[Recorded data — start]

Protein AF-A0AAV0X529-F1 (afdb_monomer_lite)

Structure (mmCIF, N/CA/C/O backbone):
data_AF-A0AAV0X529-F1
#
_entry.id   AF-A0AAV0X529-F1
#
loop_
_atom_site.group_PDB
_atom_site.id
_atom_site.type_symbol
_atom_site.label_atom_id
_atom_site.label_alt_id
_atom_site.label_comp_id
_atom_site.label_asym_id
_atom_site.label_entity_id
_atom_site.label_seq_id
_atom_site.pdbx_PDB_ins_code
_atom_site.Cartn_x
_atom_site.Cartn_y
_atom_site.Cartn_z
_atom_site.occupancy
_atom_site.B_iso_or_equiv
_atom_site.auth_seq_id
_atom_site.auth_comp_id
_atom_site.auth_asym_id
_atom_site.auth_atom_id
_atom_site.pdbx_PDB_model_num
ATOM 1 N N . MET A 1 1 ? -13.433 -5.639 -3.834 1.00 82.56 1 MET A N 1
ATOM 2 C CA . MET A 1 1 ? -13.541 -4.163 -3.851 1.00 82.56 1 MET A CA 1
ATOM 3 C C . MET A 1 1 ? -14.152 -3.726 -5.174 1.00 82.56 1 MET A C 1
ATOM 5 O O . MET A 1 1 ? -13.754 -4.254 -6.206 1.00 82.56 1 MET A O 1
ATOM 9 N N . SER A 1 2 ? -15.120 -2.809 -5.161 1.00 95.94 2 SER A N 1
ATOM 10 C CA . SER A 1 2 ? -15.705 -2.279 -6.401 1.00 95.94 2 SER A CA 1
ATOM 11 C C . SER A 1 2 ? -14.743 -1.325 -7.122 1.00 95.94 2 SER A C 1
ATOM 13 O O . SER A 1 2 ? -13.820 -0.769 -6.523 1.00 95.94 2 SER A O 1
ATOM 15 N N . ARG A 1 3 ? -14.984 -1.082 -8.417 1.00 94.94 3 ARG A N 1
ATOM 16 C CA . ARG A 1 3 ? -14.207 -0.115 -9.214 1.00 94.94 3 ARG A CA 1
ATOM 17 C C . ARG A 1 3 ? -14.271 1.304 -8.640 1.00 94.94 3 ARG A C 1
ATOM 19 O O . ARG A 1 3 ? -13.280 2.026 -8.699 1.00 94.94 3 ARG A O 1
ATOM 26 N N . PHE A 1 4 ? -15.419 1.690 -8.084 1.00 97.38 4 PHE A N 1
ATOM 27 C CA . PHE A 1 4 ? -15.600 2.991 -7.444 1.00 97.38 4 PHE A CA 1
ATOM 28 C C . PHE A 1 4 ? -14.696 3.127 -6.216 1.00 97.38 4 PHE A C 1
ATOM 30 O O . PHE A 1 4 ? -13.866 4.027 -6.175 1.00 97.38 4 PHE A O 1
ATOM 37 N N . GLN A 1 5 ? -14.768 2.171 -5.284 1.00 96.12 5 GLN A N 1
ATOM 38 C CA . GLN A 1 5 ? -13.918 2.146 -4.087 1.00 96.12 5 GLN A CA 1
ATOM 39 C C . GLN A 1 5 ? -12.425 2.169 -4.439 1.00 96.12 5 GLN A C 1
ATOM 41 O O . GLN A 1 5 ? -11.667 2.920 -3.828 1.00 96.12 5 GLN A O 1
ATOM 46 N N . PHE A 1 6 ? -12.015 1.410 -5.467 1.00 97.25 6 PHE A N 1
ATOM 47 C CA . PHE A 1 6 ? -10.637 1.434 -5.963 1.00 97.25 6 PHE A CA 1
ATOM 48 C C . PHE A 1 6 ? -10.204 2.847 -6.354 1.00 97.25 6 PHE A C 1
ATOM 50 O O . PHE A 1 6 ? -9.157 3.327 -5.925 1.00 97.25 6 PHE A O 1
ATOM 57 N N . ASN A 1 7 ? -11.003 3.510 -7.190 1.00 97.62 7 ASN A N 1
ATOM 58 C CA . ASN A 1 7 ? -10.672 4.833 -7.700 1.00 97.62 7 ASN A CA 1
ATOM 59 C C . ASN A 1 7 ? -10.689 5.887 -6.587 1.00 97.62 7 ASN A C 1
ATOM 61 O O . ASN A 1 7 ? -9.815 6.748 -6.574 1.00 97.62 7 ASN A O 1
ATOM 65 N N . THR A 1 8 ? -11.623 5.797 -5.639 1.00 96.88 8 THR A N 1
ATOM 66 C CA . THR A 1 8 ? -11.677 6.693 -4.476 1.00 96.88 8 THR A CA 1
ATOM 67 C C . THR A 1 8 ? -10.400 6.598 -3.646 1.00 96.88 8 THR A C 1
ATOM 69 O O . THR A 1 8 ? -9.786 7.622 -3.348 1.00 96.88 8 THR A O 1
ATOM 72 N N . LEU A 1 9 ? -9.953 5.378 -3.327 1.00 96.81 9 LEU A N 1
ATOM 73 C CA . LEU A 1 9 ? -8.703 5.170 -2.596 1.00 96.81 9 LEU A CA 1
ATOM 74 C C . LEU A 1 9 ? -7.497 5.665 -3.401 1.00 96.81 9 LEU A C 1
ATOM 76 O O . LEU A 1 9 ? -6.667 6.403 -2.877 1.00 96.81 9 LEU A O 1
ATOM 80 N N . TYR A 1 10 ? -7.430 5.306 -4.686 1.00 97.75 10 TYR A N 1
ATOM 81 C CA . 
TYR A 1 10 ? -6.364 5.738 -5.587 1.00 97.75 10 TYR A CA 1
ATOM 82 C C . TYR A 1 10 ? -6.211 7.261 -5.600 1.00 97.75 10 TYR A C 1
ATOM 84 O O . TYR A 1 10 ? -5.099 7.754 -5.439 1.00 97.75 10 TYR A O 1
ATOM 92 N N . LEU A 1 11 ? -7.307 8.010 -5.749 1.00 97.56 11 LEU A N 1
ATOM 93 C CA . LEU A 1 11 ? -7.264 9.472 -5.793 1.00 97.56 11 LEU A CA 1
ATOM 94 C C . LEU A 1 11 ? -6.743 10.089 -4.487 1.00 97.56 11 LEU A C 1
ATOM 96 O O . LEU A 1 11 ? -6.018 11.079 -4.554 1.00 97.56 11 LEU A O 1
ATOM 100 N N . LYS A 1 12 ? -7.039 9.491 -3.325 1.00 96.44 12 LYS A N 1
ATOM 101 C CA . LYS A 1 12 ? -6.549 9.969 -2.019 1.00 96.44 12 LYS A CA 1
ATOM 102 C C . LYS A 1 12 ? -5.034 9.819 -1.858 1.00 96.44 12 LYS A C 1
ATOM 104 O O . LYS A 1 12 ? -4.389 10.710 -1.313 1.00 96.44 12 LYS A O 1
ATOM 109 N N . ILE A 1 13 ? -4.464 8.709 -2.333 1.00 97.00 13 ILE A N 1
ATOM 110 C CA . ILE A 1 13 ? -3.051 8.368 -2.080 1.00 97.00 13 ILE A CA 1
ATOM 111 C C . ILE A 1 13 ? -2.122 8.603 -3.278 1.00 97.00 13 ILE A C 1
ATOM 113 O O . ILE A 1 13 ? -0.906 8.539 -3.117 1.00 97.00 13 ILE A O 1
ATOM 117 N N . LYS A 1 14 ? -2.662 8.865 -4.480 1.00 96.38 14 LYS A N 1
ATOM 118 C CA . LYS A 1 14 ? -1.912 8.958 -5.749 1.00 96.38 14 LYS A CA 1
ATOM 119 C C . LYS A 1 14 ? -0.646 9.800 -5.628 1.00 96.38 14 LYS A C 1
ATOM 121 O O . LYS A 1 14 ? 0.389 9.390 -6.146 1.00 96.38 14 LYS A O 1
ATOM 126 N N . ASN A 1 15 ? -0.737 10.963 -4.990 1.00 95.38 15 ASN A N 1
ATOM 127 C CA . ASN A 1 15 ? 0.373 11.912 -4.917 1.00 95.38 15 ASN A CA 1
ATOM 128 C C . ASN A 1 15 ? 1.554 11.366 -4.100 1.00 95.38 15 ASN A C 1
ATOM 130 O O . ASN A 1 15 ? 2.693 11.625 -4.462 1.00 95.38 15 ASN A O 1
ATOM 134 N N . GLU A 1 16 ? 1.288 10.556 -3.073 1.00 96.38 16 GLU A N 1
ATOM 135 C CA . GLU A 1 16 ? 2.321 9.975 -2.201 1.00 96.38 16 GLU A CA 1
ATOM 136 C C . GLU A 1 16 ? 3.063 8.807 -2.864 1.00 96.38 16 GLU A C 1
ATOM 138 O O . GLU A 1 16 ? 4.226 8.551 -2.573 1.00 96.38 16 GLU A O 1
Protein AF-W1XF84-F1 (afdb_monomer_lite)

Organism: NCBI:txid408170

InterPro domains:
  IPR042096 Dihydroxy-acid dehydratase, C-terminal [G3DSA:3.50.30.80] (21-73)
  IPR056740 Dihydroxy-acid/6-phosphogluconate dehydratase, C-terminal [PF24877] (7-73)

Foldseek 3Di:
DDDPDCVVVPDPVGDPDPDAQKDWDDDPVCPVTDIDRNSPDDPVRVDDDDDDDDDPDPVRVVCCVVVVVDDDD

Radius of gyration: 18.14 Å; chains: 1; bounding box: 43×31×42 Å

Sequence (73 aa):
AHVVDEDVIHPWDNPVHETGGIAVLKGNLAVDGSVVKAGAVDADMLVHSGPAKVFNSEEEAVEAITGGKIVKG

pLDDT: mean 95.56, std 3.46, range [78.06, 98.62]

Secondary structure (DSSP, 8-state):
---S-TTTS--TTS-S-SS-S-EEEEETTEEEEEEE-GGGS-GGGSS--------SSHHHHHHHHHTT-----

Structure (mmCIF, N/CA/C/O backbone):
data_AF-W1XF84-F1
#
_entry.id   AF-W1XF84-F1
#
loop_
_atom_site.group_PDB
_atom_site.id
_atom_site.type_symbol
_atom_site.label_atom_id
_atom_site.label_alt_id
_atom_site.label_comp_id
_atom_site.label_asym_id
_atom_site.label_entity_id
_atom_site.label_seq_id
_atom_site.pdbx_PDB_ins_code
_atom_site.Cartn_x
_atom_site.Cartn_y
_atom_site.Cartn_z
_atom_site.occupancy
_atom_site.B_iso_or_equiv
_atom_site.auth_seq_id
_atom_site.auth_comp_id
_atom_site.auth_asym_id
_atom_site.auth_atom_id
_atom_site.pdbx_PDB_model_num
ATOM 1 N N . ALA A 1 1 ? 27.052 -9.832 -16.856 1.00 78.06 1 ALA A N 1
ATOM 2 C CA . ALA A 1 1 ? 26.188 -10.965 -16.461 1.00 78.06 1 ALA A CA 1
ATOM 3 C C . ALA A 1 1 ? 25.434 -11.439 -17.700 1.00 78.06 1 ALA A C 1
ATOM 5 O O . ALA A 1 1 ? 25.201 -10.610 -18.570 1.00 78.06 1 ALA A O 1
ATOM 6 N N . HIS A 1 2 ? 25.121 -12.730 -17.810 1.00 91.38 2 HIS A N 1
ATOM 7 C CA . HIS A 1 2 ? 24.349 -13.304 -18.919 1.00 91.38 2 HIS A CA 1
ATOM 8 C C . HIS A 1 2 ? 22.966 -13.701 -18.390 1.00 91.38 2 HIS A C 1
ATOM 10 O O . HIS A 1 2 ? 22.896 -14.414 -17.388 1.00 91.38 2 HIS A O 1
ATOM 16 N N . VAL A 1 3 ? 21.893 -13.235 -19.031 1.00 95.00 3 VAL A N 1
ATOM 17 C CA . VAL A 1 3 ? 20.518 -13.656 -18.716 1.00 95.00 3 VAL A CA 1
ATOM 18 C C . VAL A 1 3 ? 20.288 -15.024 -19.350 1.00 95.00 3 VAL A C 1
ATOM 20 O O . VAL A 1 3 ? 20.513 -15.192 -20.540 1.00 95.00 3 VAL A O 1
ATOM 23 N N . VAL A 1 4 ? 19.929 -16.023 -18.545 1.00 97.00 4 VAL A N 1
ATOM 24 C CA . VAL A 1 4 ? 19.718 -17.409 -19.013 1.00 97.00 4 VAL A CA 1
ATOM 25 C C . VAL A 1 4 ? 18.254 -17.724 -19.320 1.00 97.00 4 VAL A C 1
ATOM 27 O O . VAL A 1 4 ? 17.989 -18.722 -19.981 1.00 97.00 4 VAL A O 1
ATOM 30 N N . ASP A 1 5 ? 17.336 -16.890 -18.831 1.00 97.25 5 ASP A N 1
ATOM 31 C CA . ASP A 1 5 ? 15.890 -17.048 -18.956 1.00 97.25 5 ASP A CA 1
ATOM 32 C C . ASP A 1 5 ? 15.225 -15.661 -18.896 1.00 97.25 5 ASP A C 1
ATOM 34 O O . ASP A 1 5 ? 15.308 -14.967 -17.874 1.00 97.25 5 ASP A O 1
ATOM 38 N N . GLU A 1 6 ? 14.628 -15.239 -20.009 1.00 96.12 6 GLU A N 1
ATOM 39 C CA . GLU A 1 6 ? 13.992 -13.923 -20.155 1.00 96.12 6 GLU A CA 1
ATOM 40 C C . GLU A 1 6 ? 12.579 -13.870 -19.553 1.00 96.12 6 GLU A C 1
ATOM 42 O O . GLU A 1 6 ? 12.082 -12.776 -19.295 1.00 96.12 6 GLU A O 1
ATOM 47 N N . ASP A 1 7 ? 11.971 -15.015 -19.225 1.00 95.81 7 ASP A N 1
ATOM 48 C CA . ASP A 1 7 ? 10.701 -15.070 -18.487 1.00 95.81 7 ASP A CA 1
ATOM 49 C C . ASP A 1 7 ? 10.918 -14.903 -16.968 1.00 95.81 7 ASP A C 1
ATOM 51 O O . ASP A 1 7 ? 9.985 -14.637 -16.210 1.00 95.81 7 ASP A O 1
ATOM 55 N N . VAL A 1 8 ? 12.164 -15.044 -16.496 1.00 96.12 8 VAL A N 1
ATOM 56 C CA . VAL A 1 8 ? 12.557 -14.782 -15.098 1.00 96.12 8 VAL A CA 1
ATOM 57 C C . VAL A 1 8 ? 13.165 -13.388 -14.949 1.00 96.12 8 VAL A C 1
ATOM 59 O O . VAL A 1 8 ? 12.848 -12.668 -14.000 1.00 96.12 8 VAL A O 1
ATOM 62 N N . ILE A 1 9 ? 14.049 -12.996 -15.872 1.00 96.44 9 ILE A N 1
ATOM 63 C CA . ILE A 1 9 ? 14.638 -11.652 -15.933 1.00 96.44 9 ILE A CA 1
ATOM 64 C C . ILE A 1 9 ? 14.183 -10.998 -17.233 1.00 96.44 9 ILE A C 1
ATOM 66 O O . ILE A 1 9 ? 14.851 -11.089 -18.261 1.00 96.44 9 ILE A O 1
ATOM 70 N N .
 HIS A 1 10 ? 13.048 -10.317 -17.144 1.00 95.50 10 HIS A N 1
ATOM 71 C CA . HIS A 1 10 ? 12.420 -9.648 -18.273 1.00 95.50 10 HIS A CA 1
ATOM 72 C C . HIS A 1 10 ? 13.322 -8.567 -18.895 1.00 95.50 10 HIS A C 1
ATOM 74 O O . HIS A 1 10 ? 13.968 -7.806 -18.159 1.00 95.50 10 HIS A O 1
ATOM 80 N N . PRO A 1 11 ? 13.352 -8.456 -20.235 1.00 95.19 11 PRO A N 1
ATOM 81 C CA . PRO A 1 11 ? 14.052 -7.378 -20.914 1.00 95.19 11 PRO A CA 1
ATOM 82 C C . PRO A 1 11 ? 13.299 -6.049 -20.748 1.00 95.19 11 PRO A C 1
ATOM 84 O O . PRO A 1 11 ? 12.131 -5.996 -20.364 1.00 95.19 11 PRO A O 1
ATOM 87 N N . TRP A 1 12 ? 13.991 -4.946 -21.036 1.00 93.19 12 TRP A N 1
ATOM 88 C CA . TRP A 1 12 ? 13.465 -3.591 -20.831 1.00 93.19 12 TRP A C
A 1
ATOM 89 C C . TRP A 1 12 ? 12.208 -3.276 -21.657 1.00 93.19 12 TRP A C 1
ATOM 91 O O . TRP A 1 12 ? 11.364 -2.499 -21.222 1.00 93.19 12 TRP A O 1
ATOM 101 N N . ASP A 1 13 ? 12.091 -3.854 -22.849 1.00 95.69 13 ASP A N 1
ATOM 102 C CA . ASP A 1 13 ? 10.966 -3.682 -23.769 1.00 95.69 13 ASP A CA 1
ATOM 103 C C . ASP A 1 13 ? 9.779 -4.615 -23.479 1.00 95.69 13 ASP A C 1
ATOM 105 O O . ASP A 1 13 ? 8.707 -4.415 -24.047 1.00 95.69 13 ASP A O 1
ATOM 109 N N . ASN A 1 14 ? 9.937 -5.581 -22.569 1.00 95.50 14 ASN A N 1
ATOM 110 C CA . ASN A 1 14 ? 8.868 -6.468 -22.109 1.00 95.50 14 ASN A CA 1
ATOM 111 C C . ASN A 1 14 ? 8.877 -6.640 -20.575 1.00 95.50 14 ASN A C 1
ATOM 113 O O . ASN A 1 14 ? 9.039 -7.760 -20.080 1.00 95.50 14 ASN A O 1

[Recorded data — finish]
[Recorded data — start]

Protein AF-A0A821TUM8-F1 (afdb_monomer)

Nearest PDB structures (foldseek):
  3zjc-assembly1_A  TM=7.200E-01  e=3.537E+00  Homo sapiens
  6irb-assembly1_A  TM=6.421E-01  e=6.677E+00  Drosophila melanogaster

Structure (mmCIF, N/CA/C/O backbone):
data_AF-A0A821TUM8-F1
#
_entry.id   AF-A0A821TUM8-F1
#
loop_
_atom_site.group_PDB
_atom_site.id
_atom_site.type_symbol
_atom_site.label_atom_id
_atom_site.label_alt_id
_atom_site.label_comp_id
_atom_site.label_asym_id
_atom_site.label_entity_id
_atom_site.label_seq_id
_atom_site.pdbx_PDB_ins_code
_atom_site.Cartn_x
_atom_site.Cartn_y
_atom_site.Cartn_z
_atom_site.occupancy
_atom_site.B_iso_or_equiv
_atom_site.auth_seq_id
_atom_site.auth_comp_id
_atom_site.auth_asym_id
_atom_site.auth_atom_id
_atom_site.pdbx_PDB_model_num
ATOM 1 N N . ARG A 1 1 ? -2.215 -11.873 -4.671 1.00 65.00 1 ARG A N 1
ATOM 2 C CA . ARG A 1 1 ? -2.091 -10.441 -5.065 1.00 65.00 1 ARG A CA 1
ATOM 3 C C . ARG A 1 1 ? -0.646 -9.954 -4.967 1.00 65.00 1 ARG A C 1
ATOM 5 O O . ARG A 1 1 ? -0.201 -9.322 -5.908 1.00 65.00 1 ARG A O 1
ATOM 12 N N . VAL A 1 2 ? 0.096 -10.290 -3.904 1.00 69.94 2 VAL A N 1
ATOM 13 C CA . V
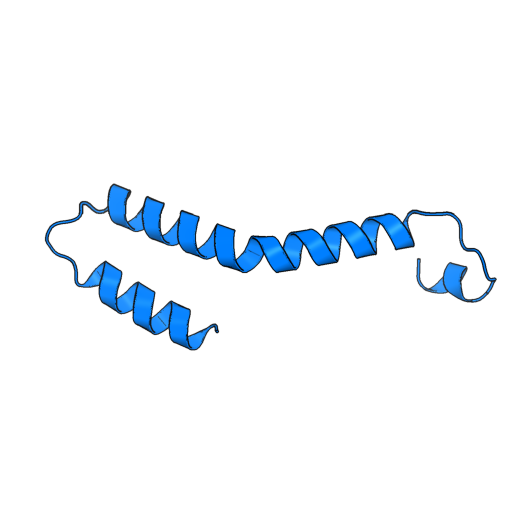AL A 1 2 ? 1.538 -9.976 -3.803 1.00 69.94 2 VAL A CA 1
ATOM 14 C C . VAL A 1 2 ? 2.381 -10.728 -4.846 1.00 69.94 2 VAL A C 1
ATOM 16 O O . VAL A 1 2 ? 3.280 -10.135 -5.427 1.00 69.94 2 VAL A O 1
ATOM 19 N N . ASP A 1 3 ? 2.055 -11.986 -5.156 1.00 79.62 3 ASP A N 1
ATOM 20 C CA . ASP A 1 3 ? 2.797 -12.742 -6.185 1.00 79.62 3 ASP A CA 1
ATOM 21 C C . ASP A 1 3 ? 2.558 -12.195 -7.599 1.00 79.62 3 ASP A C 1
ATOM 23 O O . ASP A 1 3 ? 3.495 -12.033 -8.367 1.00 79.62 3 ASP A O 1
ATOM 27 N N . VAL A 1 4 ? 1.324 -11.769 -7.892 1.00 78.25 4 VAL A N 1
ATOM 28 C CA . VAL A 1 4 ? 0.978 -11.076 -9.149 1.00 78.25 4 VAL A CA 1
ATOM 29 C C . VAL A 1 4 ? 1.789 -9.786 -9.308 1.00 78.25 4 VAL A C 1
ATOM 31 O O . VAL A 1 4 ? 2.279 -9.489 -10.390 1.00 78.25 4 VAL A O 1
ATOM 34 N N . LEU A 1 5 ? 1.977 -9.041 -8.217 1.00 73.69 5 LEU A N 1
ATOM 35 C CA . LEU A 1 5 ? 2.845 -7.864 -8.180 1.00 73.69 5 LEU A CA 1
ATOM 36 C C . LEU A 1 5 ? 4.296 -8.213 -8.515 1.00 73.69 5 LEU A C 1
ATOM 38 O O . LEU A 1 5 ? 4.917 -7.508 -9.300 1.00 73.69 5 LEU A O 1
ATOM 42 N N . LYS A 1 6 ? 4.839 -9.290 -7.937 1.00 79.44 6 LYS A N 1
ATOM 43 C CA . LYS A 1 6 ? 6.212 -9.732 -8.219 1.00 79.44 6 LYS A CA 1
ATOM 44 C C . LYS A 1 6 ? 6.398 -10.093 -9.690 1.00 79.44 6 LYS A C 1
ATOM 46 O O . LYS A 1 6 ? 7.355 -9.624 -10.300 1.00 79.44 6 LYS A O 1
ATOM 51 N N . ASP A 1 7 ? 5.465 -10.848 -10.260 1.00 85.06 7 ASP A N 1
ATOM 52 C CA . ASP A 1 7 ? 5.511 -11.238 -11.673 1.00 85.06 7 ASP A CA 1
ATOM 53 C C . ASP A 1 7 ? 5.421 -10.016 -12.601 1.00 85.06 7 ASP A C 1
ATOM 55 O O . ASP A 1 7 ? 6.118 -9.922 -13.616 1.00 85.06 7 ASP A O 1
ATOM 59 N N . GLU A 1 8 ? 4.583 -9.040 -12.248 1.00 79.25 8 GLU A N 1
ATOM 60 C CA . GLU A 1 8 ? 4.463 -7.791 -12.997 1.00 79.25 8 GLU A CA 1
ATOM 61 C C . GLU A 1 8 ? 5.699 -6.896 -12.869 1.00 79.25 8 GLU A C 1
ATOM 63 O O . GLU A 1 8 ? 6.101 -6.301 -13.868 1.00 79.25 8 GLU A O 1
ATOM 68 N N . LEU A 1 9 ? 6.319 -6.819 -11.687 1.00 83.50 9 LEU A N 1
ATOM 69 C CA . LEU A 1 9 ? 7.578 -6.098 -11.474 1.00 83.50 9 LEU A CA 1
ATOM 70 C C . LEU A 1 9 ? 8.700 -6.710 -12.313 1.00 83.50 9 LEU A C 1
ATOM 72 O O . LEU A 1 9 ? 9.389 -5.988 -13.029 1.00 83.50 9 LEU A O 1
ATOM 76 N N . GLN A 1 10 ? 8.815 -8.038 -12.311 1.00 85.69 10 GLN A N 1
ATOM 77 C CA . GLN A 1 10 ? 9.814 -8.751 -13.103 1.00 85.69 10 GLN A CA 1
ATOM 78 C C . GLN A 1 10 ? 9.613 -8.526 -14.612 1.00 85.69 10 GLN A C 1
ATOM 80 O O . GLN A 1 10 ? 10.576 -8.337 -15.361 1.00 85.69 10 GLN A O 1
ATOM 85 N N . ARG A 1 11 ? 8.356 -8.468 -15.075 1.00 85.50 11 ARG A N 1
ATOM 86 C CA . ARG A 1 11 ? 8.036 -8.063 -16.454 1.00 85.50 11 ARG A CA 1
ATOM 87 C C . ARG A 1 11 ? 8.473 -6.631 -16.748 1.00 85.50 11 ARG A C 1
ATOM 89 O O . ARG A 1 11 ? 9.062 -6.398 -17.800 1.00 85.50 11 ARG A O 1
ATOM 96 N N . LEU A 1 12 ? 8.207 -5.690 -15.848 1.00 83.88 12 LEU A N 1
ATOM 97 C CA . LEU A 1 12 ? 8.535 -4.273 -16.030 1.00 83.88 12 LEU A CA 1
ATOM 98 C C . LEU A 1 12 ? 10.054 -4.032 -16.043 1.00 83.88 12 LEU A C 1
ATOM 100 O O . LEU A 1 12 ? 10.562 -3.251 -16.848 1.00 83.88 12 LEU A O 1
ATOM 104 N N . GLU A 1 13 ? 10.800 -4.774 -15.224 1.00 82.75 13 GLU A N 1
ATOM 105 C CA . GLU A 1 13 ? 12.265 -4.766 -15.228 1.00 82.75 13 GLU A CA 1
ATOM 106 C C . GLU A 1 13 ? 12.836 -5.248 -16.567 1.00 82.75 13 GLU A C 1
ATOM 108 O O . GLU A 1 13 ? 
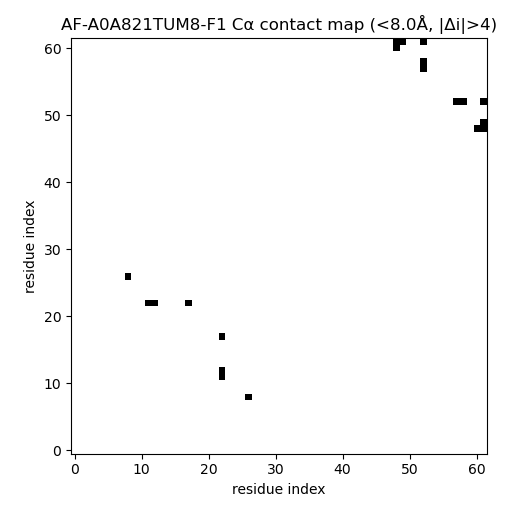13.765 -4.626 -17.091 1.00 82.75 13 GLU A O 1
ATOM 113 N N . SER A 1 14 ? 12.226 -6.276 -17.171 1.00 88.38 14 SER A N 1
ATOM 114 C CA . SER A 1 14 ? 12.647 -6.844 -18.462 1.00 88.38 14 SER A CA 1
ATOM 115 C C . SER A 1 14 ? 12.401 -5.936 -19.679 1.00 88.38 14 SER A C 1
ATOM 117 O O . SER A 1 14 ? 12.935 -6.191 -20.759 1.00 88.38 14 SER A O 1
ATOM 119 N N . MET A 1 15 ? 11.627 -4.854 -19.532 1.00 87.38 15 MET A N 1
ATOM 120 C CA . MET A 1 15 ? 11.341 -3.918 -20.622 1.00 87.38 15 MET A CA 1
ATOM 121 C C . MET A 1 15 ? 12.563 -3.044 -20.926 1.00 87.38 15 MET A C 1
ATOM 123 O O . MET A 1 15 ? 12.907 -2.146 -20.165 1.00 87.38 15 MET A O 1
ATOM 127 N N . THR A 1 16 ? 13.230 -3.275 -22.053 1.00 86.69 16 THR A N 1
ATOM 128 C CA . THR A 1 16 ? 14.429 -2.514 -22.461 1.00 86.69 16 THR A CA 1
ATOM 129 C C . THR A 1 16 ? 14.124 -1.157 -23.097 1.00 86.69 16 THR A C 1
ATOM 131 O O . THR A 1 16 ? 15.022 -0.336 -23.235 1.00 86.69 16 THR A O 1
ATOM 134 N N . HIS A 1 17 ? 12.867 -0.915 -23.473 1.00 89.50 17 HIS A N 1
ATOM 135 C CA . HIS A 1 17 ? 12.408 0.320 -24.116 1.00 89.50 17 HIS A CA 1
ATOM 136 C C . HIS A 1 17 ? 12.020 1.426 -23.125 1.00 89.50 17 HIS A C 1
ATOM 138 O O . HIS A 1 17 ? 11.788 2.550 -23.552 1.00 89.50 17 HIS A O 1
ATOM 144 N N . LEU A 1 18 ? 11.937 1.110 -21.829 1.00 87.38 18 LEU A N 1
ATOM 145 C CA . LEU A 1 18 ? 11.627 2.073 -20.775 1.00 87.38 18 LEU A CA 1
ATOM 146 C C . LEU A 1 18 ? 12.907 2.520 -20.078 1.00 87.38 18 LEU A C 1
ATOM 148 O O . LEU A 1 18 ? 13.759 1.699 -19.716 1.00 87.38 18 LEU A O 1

[Recorded data — finish]

= About this task =
Which lines in the records above contain the string "acid"? Copy them.

= Task solution =
  IPR042096 Dihydroxy-acid dehydratase, C-terminal [G3DSA:3.50.30.80] (21-73)
  IPR056740 Dihydroxy-acid/6-phosphogluconate dehydratase, C-terminal [PF24877] (7-73)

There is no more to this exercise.